Existe, com efeito, uma ligeira diferença entre as palavras escravo e escravizado, o que poderá ditar a preferência por uma ou outra forma.
O dicionário Priberam propõe, para a palavra escravo, o seguinte significado: «Indivíduo que foi destituído da sua liberdade e que vive em absoluta sujeição a alguém que o trata como um bem explorável e negociável. = CATIVO». Já a Infopédia refere: «(sobretudo no passado) pessoa privada de liberdade que, por ser legalmente considerada propriedade de outrem, a quem está sujeito, não tem direitos cívicos».
Deste breve levantamento, poderemos concluir que ambas as significações propostas partem da noção de situação resultante de uma ação desenvolvida no sentido de privar alguém da sua liberdade, ou seja, colocam a tónica no resultado da ação.
No que respeita a palavra escravizado, tanto o dicionário Priberam como a Infopédia a descrevem como forma de particípio passado do verbo escravizar, que, por seu turno, significa “reduzir à condição de escravo”. Sendo uma forma participial, escravizado poderá aparecer em formas compostas do verbo (1) ou na qualidade de adjetivo (2):
(1) «Ele foi escravizado à chegada ao Brasil.»
(2) «Ali estavam os homens escravizados.»
É de referir que o termo escravizado denota sobretudo o processo que implica a passagem de uma situação de liberdade para uma situação marcada pela sua ausência, enquanto o termo escravo descreve sobretudo o resultado dessa ação, como vimos acima.
Assim sendo, a opção por um ou outro termo poderá ter implicações de natureza ideológica, sendo que escravizado se adequa melhor à denuncia da ação criminosa exercida por quem privou alguém da sua libertado.
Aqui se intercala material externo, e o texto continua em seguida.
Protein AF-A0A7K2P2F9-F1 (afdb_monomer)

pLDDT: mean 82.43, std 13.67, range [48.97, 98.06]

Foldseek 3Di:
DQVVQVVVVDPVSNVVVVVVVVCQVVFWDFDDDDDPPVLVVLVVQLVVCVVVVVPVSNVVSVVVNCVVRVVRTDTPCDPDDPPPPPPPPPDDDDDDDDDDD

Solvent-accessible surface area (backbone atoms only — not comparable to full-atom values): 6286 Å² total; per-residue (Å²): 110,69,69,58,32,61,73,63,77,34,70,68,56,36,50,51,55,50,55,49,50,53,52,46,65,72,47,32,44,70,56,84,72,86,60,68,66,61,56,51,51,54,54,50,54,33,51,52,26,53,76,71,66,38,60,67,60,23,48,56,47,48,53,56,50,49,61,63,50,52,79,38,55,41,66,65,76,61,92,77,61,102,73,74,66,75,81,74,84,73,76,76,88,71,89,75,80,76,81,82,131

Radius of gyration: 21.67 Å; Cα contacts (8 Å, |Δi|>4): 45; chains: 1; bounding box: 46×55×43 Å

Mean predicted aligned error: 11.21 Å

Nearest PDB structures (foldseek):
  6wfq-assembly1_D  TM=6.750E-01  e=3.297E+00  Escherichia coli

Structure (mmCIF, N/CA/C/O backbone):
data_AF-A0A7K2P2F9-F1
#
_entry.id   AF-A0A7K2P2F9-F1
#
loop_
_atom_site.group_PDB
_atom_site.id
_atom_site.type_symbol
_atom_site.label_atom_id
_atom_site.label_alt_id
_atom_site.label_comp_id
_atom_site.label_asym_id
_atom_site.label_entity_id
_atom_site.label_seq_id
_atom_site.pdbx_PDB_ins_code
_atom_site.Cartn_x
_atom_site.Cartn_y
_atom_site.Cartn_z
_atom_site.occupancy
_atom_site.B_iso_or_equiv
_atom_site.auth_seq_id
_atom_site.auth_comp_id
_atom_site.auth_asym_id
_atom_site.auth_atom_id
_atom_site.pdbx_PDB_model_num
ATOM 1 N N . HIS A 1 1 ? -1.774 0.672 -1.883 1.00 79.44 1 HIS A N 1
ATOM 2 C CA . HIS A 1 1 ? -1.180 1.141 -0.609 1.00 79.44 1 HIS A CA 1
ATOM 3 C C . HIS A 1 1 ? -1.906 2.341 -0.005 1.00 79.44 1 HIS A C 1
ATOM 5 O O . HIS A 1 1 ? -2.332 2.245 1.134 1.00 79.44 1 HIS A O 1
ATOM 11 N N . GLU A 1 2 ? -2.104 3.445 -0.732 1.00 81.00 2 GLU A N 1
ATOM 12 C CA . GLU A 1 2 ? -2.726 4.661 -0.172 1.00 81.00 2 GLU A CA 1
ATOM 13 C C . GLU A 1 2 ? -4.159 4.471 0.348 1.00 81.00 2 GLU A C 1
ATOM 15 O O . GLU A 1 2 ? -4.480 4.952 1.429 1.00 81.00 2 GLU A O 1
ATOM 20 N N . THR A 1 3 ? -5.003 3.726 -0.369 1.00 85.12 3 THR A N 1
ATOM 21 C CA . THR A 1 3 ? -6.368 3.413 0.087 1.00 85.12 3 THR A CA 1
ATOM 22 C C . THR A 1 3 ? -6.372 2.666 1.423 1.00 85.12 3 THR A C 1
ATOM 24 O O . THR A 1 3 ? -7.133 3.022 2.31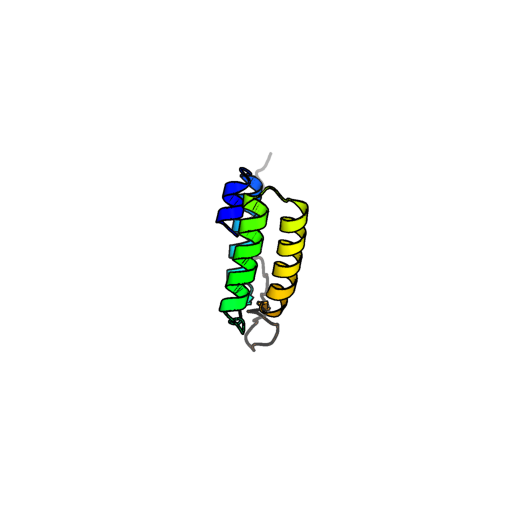3 1.00 85.12 3 THR A O 1
ATOM 27 N N . LEU A 1 4 ? -5.473 1.688 1.597 1.00 78.06 4 LEU A N 1
ATOM 28 C CA . LEU A 1 4 ? -5.319 0.953 2.860 1.00 78.06 4 LEU A CA 1
ATOM 29 C C . LEU A 1 4 ? -4.823 1.863 3.991 1.00 78.06 4 LEU A C 1
ATOM 31 O O . LEU A 1 4 ? -5.287 1.741 5.117 1.00 78.06 4 LEU A O 1
ATOM 35 N N . ALA A 1 5 ? -3.915 2.794 3.687 1.00 79.12 5 ALA A N 1
ATOM 36 C CA . ALA A 1 5 ? -3.409 3.754 4.666 1.00 79.12 5 ALA A CA 1
ATOM 37 C C . ALA A 1 5 ? -4.529 4.646 5.223 1.00 79.12 5 ALA A C 1
ATOM 39 O O . ALA A 1 5 ? -4.620 4.828 6.433 1.00 79.12 5 ALA A O 1
ATOM 40 N N . ARG A 1 6 ? -5.408 5.145 4.343 1.00 79.81 6 ARG A N 1
ATOM 41 C CA . ARG A 1 6 ? -6.583 5.933 4.744 1.00 79.81 6 ARG A CA 1
ATOM 42 C C . ARG A 1 6 ? -7.596 5.104 5.530 1.00 79.81 6 ARG A C 1
ATOM 44 O O . ARG A 1 6 ? -8.134 5.592 6.512 1.00 79.81 6 ARG A O 1
ATOM 51 N N . ALA A 1 7 ? -7.838 3.860 5.115 1.00 82.06 7 ALA A N 1
ATOM 52 C CA . ALA A 1 7 ? -8.786 2.967 5.782 1.00 82.06 7 ALA A CA 1
ATOM 53 C C . ALA A 1 7 ? -8.365 2.587 7.213 1.00 82.06 7 ALA A C 1
ATOM 55 O O . ALA A 1 7 ? -9.215 2.244 8.025 1.00 82.06 7 ALA A O 1
ATOM 56 N N . ALA A 1 8 ? -7.070 2.664 7.534 1.00 79.75 8 ALA A N 1
ATOM 57 C CA . ALA A 1 8 ? -6.549 2.379 8.869 1.00 79.75 8 ALA A CA 1
ATOM 58 C C . ALA A 1 8 ? -6.823 3.490 9.907 1.00 79.75 8 ALA A C 1
ATOM 60 O O . ALA A 1 8 ? -6.370 3.354 11.041 1.00 79.75 8 ALA A O 1
ATOM 61 N N . ASP A 1 9 ? -7.475 4.593 9.511 1.00 84.06 9 ASP A N 1
ATOM 62 C CA . ASP A 1 9 ? -7.800 5.771 10.337 1.00 84.06 9 ASP A CA 1
ATOM 63 C C . ASP A 1 9 ? -6.637 6.257 11.226 1.00 84.06 9 ASP A C 1
ATOM 65 O O . ASP A 1 9 ? -6.788 6.694 12.364 1.00 84.06 9 ASP A O 1
ATOM 69 N N . SER A 1 10 ? -5.416 6.138 10.695 1.00 87.75 10 SER A N 1
ATOM 70 C CA . SER A 1 10 ? -4.181 6.489 11.389 1.00 87.75 10 SER A CA 1
ATOM 71 C C . SER A 1 10 ? -3.451 7.589 10.617 1.00 87.75 10 SER A C 1
ATOM 73 O O . SER A 1 10 ? -2.806 7.317 9.590 1.00 87.75 10 SER A O 1
ATOM 75 N N . PRO A 1 11 ? -3.506 8.845 11.102 1.00 87.56 11 PRO A N 1
ATOM 76 C CA . PRO A 1 11 ? -2.820 9.968 10.469 1.00 87.56 11 PRO A CA 1
ATOM 77 C C . PRO A 1 11 ? -1.306 9.747 10.367 1.00 87.56 11 PRO A C 1
ATOM 79 O O . PRO A 1 11 ? -0.710 9.985 9.315 1.00 87.56 11 PRO A O 1
ATOM 82 N N . SER A 1 12 ? -0.688 9.212 11.425 1.00 88.94 12 SER A N 1
ATOM 83 C CA . SER A 1 12 ? 0.752 8.937 11.457 1.00 88.94 12 SER A CA 1
ATOM 84 C C . SER A 1 12 ? 1.163 7.856 10.454 1.00 88.94 12 SER A C 1
ATOM 86 O O . SER A 1 12 ? 2.171 8.012 9.765 1.00 88.94 12 SER A O 1
ATOM 88 N N . LEU A 1 13 ? 0.371 6.786 10.306 1.00 87.06 13 LEU A N 1
ATOM 89 C CA . LEU A 1 13 ? 0.636 5.745 9.309 1.00 87.06 13 LEU A CA 1
ATOM 90 C C . LEU A 1 13 ? 0.486 6.283 7.880 1.00 87.06 13 LEU A C 1
ATOM 92 O O . LEU A 1 13 ? 1.311 5.992 7.011 1.00 87.06 13 LEU A O 1
ATOM 96 N N . THR A 1 14 ? -0.535 7.107 7.640 1.00 88.75 14 THR A N 1
ATOM 97 C CA . THR A 1 14 ? -0.759 7.753 6.340 1.00 88.75 14 THR A CA 1
ATOM 98 C C . THR A 1 14 ? 0.400 8.672 5.959 1.00 88.75 14 THR A C 1
ATOM 100 O O . THR A 1 14 ? 0.877 8.629 4.817 1.00 88.75 14 THR A O 1
ATOM 103 N N . ALA A 1 15 ? 0.894 9.468 6.911 1.00 90.44 15 ALA A N 1
ATOM 104 C CA . ALA A 1 15 ? 2.052 10.333 6.716 1.00 90.44 15 ALA A CA 1
ATOM 105 C C . ALA A 1 15 ? 3.316 9.519 6.398 1.00 90.44 15 ALA A C 1
ATOM 107 O O . ALA A 1 15 ? 3.980 9.788 5.394 1.00 90.44 15 ALA A O 1
ATOM 108 N N . LEU A 1 16 ? 3.597 8.474 7.185 1.00 91.50 16 LEU A N 1
ATOM 109 C CA . LEU A 1 16 ? 4.757 7.600 6.991 1.00 91.50 16 LEU A CA 1
ATOM 110 C C . LEU A 1 16 ? 4.748 6.925 5.613 1.00 91.50 16 LEU A C 1
ATOM 112 O O . LEU A 1 16 ? 5.740 6.982 4.885 1.00 91.50 16 LEU A O 1
ATOM 116 N N . LEU A 1 17 ? 3.623 6.322 5.218 1.00 89.38 17 LEU A N 1
ATOM 117 C CA . LEU A 1 17 ? 3.497 5.660 3.915 1.00 89.38 17 LEU A CA 1
ATOM 118 C C . LEU A 1 17 ? 3.619 6.654 2.758 1.00 89.38 17 LEU A C 1
ATOM 120 O O . LEU A 1 17 ? 4.165 6.324 1.704 1.00 89.38 17 LEU A O 1
ATOM 124 N N . THR A 1 18 ? 3.160 7.888 2.958 1.00 90.00 18 THR A N 1
ATOM 125 C CA . THR A 1 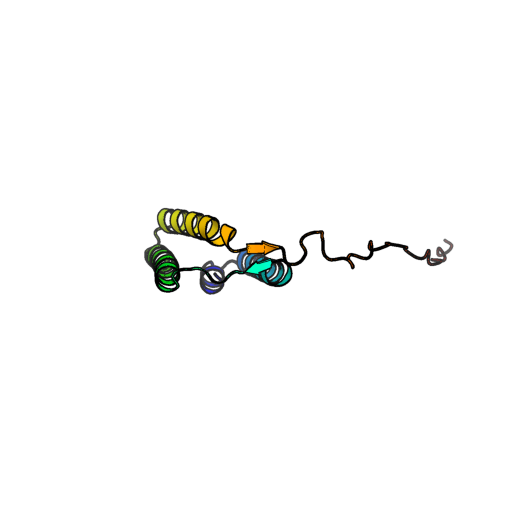18 ? 3.313 8.949 1.965 1.00 90.00 18 THR A CA 1
ATOM 126 C C . THR A 1 18 ? 4.768 9.377 1.811 1.00 90.00 18 THR A C 1
ATOM 128 O O . THR A 1 18 ? 5.261 9.431 0.687 1.00 90.00 18 THR A O 1
ATOM 131 N N . GLN A 1 19 ? 5.492 9.599 2.906 1.00 92.88 19 GLN A N 1
ATOM 132 C CA . GLN A 1 19 ? 6.926 9.898 2.857 1.00 92.88 19 GLN A CA 1
ATOM 133 C C . GLN A 1 19 ? 7.727 8.754 2.223 1.00 92.88 19 GLN A C 1
ATOM 135 O O . GLN A 1 19 ? 8.578 8.995 1.363 1.00 92.88 19 GLN A O 1
ATOM 140 N N . LEU A 1 20 ? 7.415 7.507 2.586 1.00 92.25 20 LEU A N 1
ATOM 141 C CA . LEU A 1 20 ? 8.062 6.327 2.020 1.00 92.25 20 LEU A CA 1
ATOM 142 C C . LEU A 1 20 ? 7.856 6.243 0.503 1.00 92.25 20 LEU A C 1
ATOM 144 O O . LEU A 1 20 ? 8.823 6.006 -0.219 1.00 92.25 20 LEU A O 1
ATOM 148 N N . ARG A 1 21 ? 6.640 6.505 -0.003 1.00 90.12 21 ARG A N 1
ATOM 149 C CA . ARG A 1 21 ? 6.373 6.513 -1.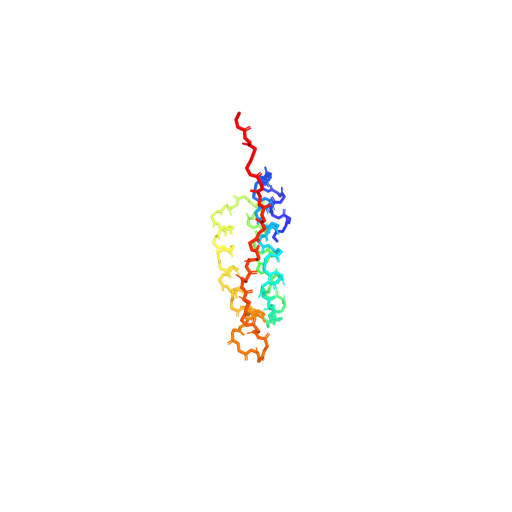453 1.00 90.12 21 ARG A CA 1
ATOM 150 C C . ARG A 1 21 ? 7.241 7.535 -2.181 1.00 90.12 21 ARG A C 1
ATOM 152 O O . ARG A 1 21 ? 7.781 7.223 -3.237 1.00 90.12 21 ARG A O 1
ATOM 159 N N . HIS A 1 22 ? 7.377 8.739 -1.623 1.00 93.00 22 HIS A N 1
ATOM 160 C CA . HIS A 1 22 ? 8.159 9.806 -2.242 1.00 93.00 22 HIS A CA 1
ATOM 161 C C . HIS A 1 22 ? 9.638 9.438 -2.270 1.00 93.00 22 HIS A C 1
ATOM 163 O O . HIS A 1 22 ? 10.283 9.557 -3.311 1.00 93.00 22 HIS A O 1
ATOM 169 N N . LYS A 1 23 ? 10.157 8.902 -1.157 1.00 94.25 23 LYS A N 1
ATOM 170 C CA . LYS A 1 23 ? 11.531 8.400 -1.098 1.00 94.25 23 LYS A CA 1
ATOM 171 C C . LYS A 1 23 ? 11.759 7.298 -2.127 1.00 94.25 23 LYS A C 1
ATOM 173 O O . LYS A 1 23 ? 12.763 7.340 -2.828 1.00 94.25 23 LYS A O 1
ATOM 178 N N . ILE A 1 24 ? 10.834 6.348 -2.249 1.00 91.19 24 ILE A N 1
ATOM 179 C CA . ILE A 1 24 ? 10.928 5.262 -3.226 1.00 91.19 24 ILE A CA 1
ATOM 180 C C . ILE A 1 24 ? 10.945 5.813 -4.657 1.00 91.19 24 ILE A C 1
ATOM 182 O O . ILE A 1 24 ? 11.841 5.470 -5.423 1.00 91.19 24 ILE A O 1
ATOM 186 N N . ALA A 1 25 ? 10.005 6.698 -4.999 1.00 91.44 25 ALA A N 1
ATOM 187 C CA . ALA A 1 25 ? 9.909 7.295 -6.329 1.00 91.44 25 ALA A CA 1
ATOM 188 C C . ALA A 1 25 ? 11.183 8.062 -6.716 1.00 91.44 25 ALA A C 1
ATOM 190 O O . ALA A 1 25 ? 11.625 7.994 -7.864 1.00 91.44 25 ALA A O 1
ATOM 191 N N . TRP A 1 26 ? 11.802 8.752 -5.755 1.00 94.12 26 TRP A N 1
ATOM 192 C CA . TRP A 1 26 ? 13.033 9.512 -5.966 1.00 94.12 26 TRP A CA 1
ATOM 193 C C . TRP A 1 26 ? 14.295 8.638 -6.012 1.00 94.12 26 TRP A C 1
ATOM 195 O O . TRP A 1 26 ? 15.160 8.833 -6.866 1.00 94.12 26 TRP A O 1
ATOM 205 N N . MET A 1 27 ? 14.399 7.649 -5.125 1.00 94.38 27 MET A N 1
ATOM 206 C CA . MET A 1 27 ? 15.610 6.847 -4.939 1.00 94.38 27 MET A CA 1
ATOM 207 C C . MET A 1 27 ? 15.700 5.667 -5.911 1.00 94.38 27 MET A C 1
ATOM 209 O O . MET A 1 27 ? 16.807 5.280 -6.283 1.00 94.38 27 MET A O 1
ATOM 213 N N . TYR A 1 28 ? 14.569 5.112 -6.351 1.00 92.50 28 TYR A N 1
ATOM 214 C CA . TYR A 1 28 ? 14.543 3.885 -7.141 1.00 92.50 28 TYR A CA 1
ATOM 215 C C . TYR A 1 28 ? 13.935 4.080 -8.530 1.00 92.50 28 TYR A C 1
ATOM 217 O O . TYR A 1 28 ? 12.974 4.825 -8.738 1.00 92.50 28 TYR A O 1
ATOM 225 N N . VAL A 1 29 ? 14.496 3.346 -9.483 1.00 91.25 29 VAL A N 1
ATOM 226 C CA . VAL A 1 29 ? 13.833 2.963 -10.724 1.00 91.25 29 VAL A CA 1
ATOM 227 C C . VAL A 1 29 ? 13.108 1.648 -10.449 1.00 91.25 29 VAL A C 1
ATOM 229 O O . VAL A 1 29 ? 13.705 0.709 -9.925 1.00 91.25 29 VAL A O 1
ATOM 232 N N . VAL A 1 30 ? 11.817 1.597 -10.770 1.00 86.00 30 VAL A N 1
ATOM 233 C CA . VAL A 1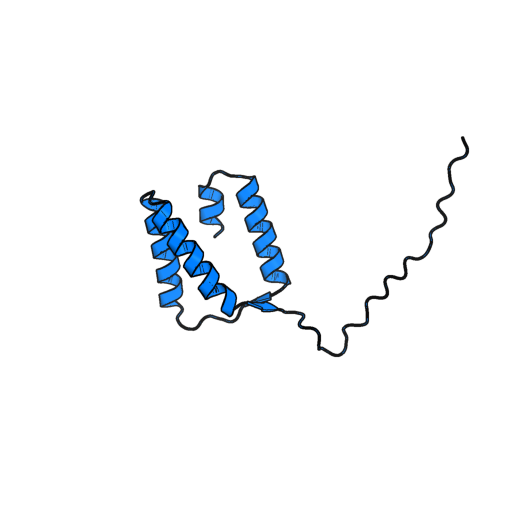 30 ? 11.010 0.380 -10.639 1.00 86.00 30 VAL A CA 1
ATOM 234 C C . VAL A 1 30 ? 10.930 -0.262 -12.007 1.00 86.00 30 VAL A C 1
ATOM 236 O O . VAL A 1 30 ? 10.390 0.336 -12.937 1.00 86.00 30 VAL A O 1
ATOM 239 N N . GLU A 1 31 ? 11.485 -1.456 -12.140 1.00 82.31 31 GLU A N 1
ATOM 240 C CA . GLU A 1 31 ? 11.295 -2.234 -13.355 1.00 82.31 31 GLU A CA 1
ATOM 241 C C . GLU A 1 31 ? 9.841 -2.668 -13.473 1.00 82.31 31 GLU A C 1
ATOM 243 O O . GLU A 1 31 ? 9.210 -3.060 -12.485 1.00 82.31 31 GLU A O 1
ATOM 248 N N . ALA A 1 32 ? 9.302 -2.597 -14.689 1.00 71.19 32 ALA A N 1
ATOM 249 C CA . ALA A 1 32 ? 7.970 -3.111 -14.947 1.00 71.19 32 ALA A CA 1
ATOM 250 C C . ALA A 1 32 ? 7.955 -4.619 -14.631 1.00 71.19 32 ALA A C 1
ATOM 252 O O . ALA A 1 32 ? 8.775 -5.361 -15.177 1.00 71.19 32 ALA A O 1
ATOM 253 N N . PRO A 1 33 ? 7.062 -5.088 -13.744 1.00 67.88 33 PRO A N 1
ATOM 254 C CA . PRO A 1 33 ? 7.005 -6.497 -13.400 1.00 67.88 33 PRO A CA 1
ATOM 255 C C . PRO A 1 33 ? 6.535 -7.322 -14.602 1.00 67.88 33 PRO A C 1
ATOM 257 O O . PRO A 1 33 ? 5.632 -6.918 -15.336 1.00 67.88 33 PRO A O 1
ATOM 260 N N . VAL A 1 34 ? 7.108 -8.514 -14.758 1.00 69.56 34 VAL A N 1
ATOM 261 C CA . VAL A 1 34 ? 6.569 -9.545 -15.651 1.00 69.56 34 VAL A CA 1
ATOM 262 C C . VAL A 1 34 ? 5.263 -10.065 -15.033 1.00 69.56 34 VAL A C 1
ATOM 264 O O . VAL A 1 34 ? 5.243 -10.386 -13.847 1.00 69.56 34 VAL A O 1
ATOM 267 N N . GLY A 1 35 ? 4.173 -10.122 -15.806 1.00 77.81 35 GLY A N 1
ATOM 268 C CA . GLY A 1 35 ? 2.877 -10.647 -15.339 1.00 77.81 35 GLY A CA 1
ATOM 269 C C . GLY A 1 35 ? 1.978 -9.614 -14.635 1.00 77.81 35 GLY A C 1
ATOM 270 O O . GLY A 1 35 ? 1.822 -9.639 -13.413 1.00 77.81 35 GLY A O 1
ATOM 271 N N . PRO A 1 36 ? 1.364 -8.667 -15.369 1.00 77.50 36 PRO A N 1
ATOM 272 C CA . PRO A 1 36 ? 0.483 -7.655 -14.779 1.00 77.50 36 PRO A CA 1
ATOM 273 C C . PRO A 1 36 ? -0.781 -8.248 -14.132 1.00 77.50 36 PRO A C 1
ATOM 275 O O . PRO A 1 36 ? -1.284 -7.684 -13.160 1.00 77.50 36 PRO A O 1
ATOM 278 N N . VAL A 1 37 ? -1.283 -9.385 -14.623 1.00 85.12 37 VAL A N 1
ATOM 279 C CA . VAL A 1 37 ? -2.491 -10.047 -14.096 1.00 85.12 37 VAL A CA 1
ATOM 280 C C . VAL A 1 37 ? -2.240 -10.603 -12.695 1.00 85.12 37 VAL A C 1
ATOM 282 O O . VAL A 1 37 ? -3.028 -10.375 -11.778 1.00 85.12 37 VAL A O 1
ATOM 285 N N . GLU A 1 38 ? -1.102 -11.259 -12.495 1.00 82.12 38 GLU A N 1
ATOM 286 C CA . GLU A 1 38 ? -0.680 -11.829 -11.218 1.00 82.12 38 GLU A CA 1
ATOM 287 C C . GLU A 1 38 ? -0.507 -10.734 -10.159 1.00 82.12 38 GLU A C 1
ATOM 289 O O . GLU A 1 38 ? -0.890 -10.903 -8.999 1.00 82.12 38 GLU A O 1
ATOM 294 N N . ARG A 1 39 ? -0.001 -9.564 -10.566 1.00 82.94 39 ARG A N 1
ATOM 295 C CA . ARG A 1 39 ? 0.152 -8.400 -9.681 1.00 82.94 39 ARG A CA 1
ATOM 296 C C . ARG A 1 39 ? -1.199 -7.843 -9.248 1.00 82.94 39 ARG A C 1
ATOM 298 O O . ARG A 1 39 ? -1.345 -7.472 -8.083 1.00 82.94 39 ARG A O 1
ATOM 305 N N . TRP A 1 40 ? -2.193 -7.806 -10.133 1.00 88.88 40 TRP A N 1
ATOM 306 C CA . TRP A 1 40 ? -3.554 -7.421 -9.753 1.00 88.88 40 TRP A CA 1
ATOM 307 C C . TRP A 1 40 ? -4.211 -8.453 -8.833 1.00 88.88 40 TRP A C 1
ATOM 309 O O . TRP A 1 40 ? -4.846 -8.063 -7.853 1.00 88.88 40 TRP A O 1
ATOM 319 N N . ALA A 1 41 ? -3.992 -9.747 -9.076 1.00 92.69 41 ALA A N 1
ATOM 32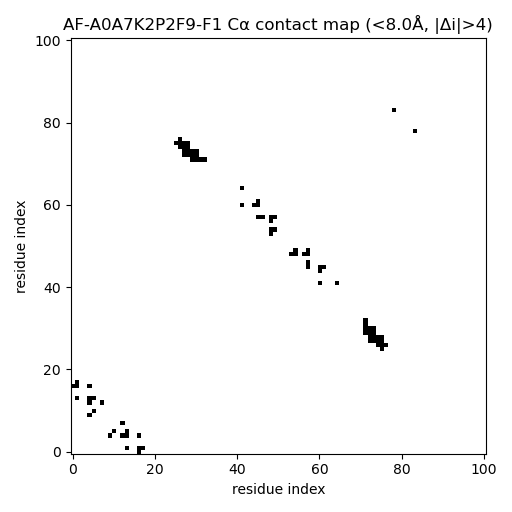0 C CA . ALA A 1 41 ? -4.495 -10.816 -8.216 1.00 92.69 41 ALA A CA 1
ATOM 321 C C . ALA A 1 41 ? -3.933 -10.731 -6.782 1.00 92.69 41 ALA A C 1
ATOM 323 O O . ALA A 1 41 ? -4.681 -10.894 -5.818 1.00 92.69 41 ALA A O 1
ATOM 324 N N . GLU A 1 42 ? -2.644 -10.405 -6.616 1.00 91.69 42 GLU A N 1
ATOM 325 C CA . GLU A 1 42 ? -2.041 -10.159 -5.295 1.00 91.69 42 GLU A CA 1
ATOM 326 C C . GLU A 1 42 ? -2.743 -9.024 -4.536 1.00 91.69 42 GLU A C 1
ATOM 328 O O . GLU A 1 42 ? -3.072 -9.172 -3.358 1.00 91.69 42 GLU A O 1
ATOM 333 N N . HIS A 1 43 ? -2.997 -7.898 -5.209 1.00 93.12 43 HIS A N 1
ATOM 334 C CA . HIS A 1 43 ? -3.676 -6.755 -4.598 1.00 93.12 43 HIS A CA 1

Escravo já poderá ser entendido como um estado definitivo, o que não se coaduna com a ideia de que este estado é sempre não natural, se tivermos em consideração que falamos de seres humanos.
Por fim, uma busca no Corpus do Português, de Mark Davies, mostra que a palavra escravizado tem uso como adjetivo sobretudo em registos oriundos de publicações brasileiras, sendo menos frequente em publicações portuguesas, ao contrário do que se verifica com a palavra escravo, que apresenta um conjunto muito alargado de ocorrências.
Por fim, embora a palavra escravizado não tenha ainda um registo dicionarizado que a coloque no plano dos usos ao nível da palavra escravo, ou como opção preferencial, o seu uso pode ocorrer, sendo uma forma de marcar uma posição ideológica ou uma interpretação de um facto histórico. Nesta âmbito, a expressão «pessoa escravizada» poderá ser entendida como uma expressão de natureza perifrástica que procura descrever de forma mais próxima do real um dado acontecimento histórico, neste caso.
Advirta-se, porém, que escravizado não terá a capacidade de substituir escravo em todas as suas manifestações, como se verifica na relação em (3) e (4):
(3) «A empresa tinha trabalho escravo.»
(4) «*A empresa tinha trabalho escravizado.»
Disponha sempre!
*assinala a inaceitabilidade da frase.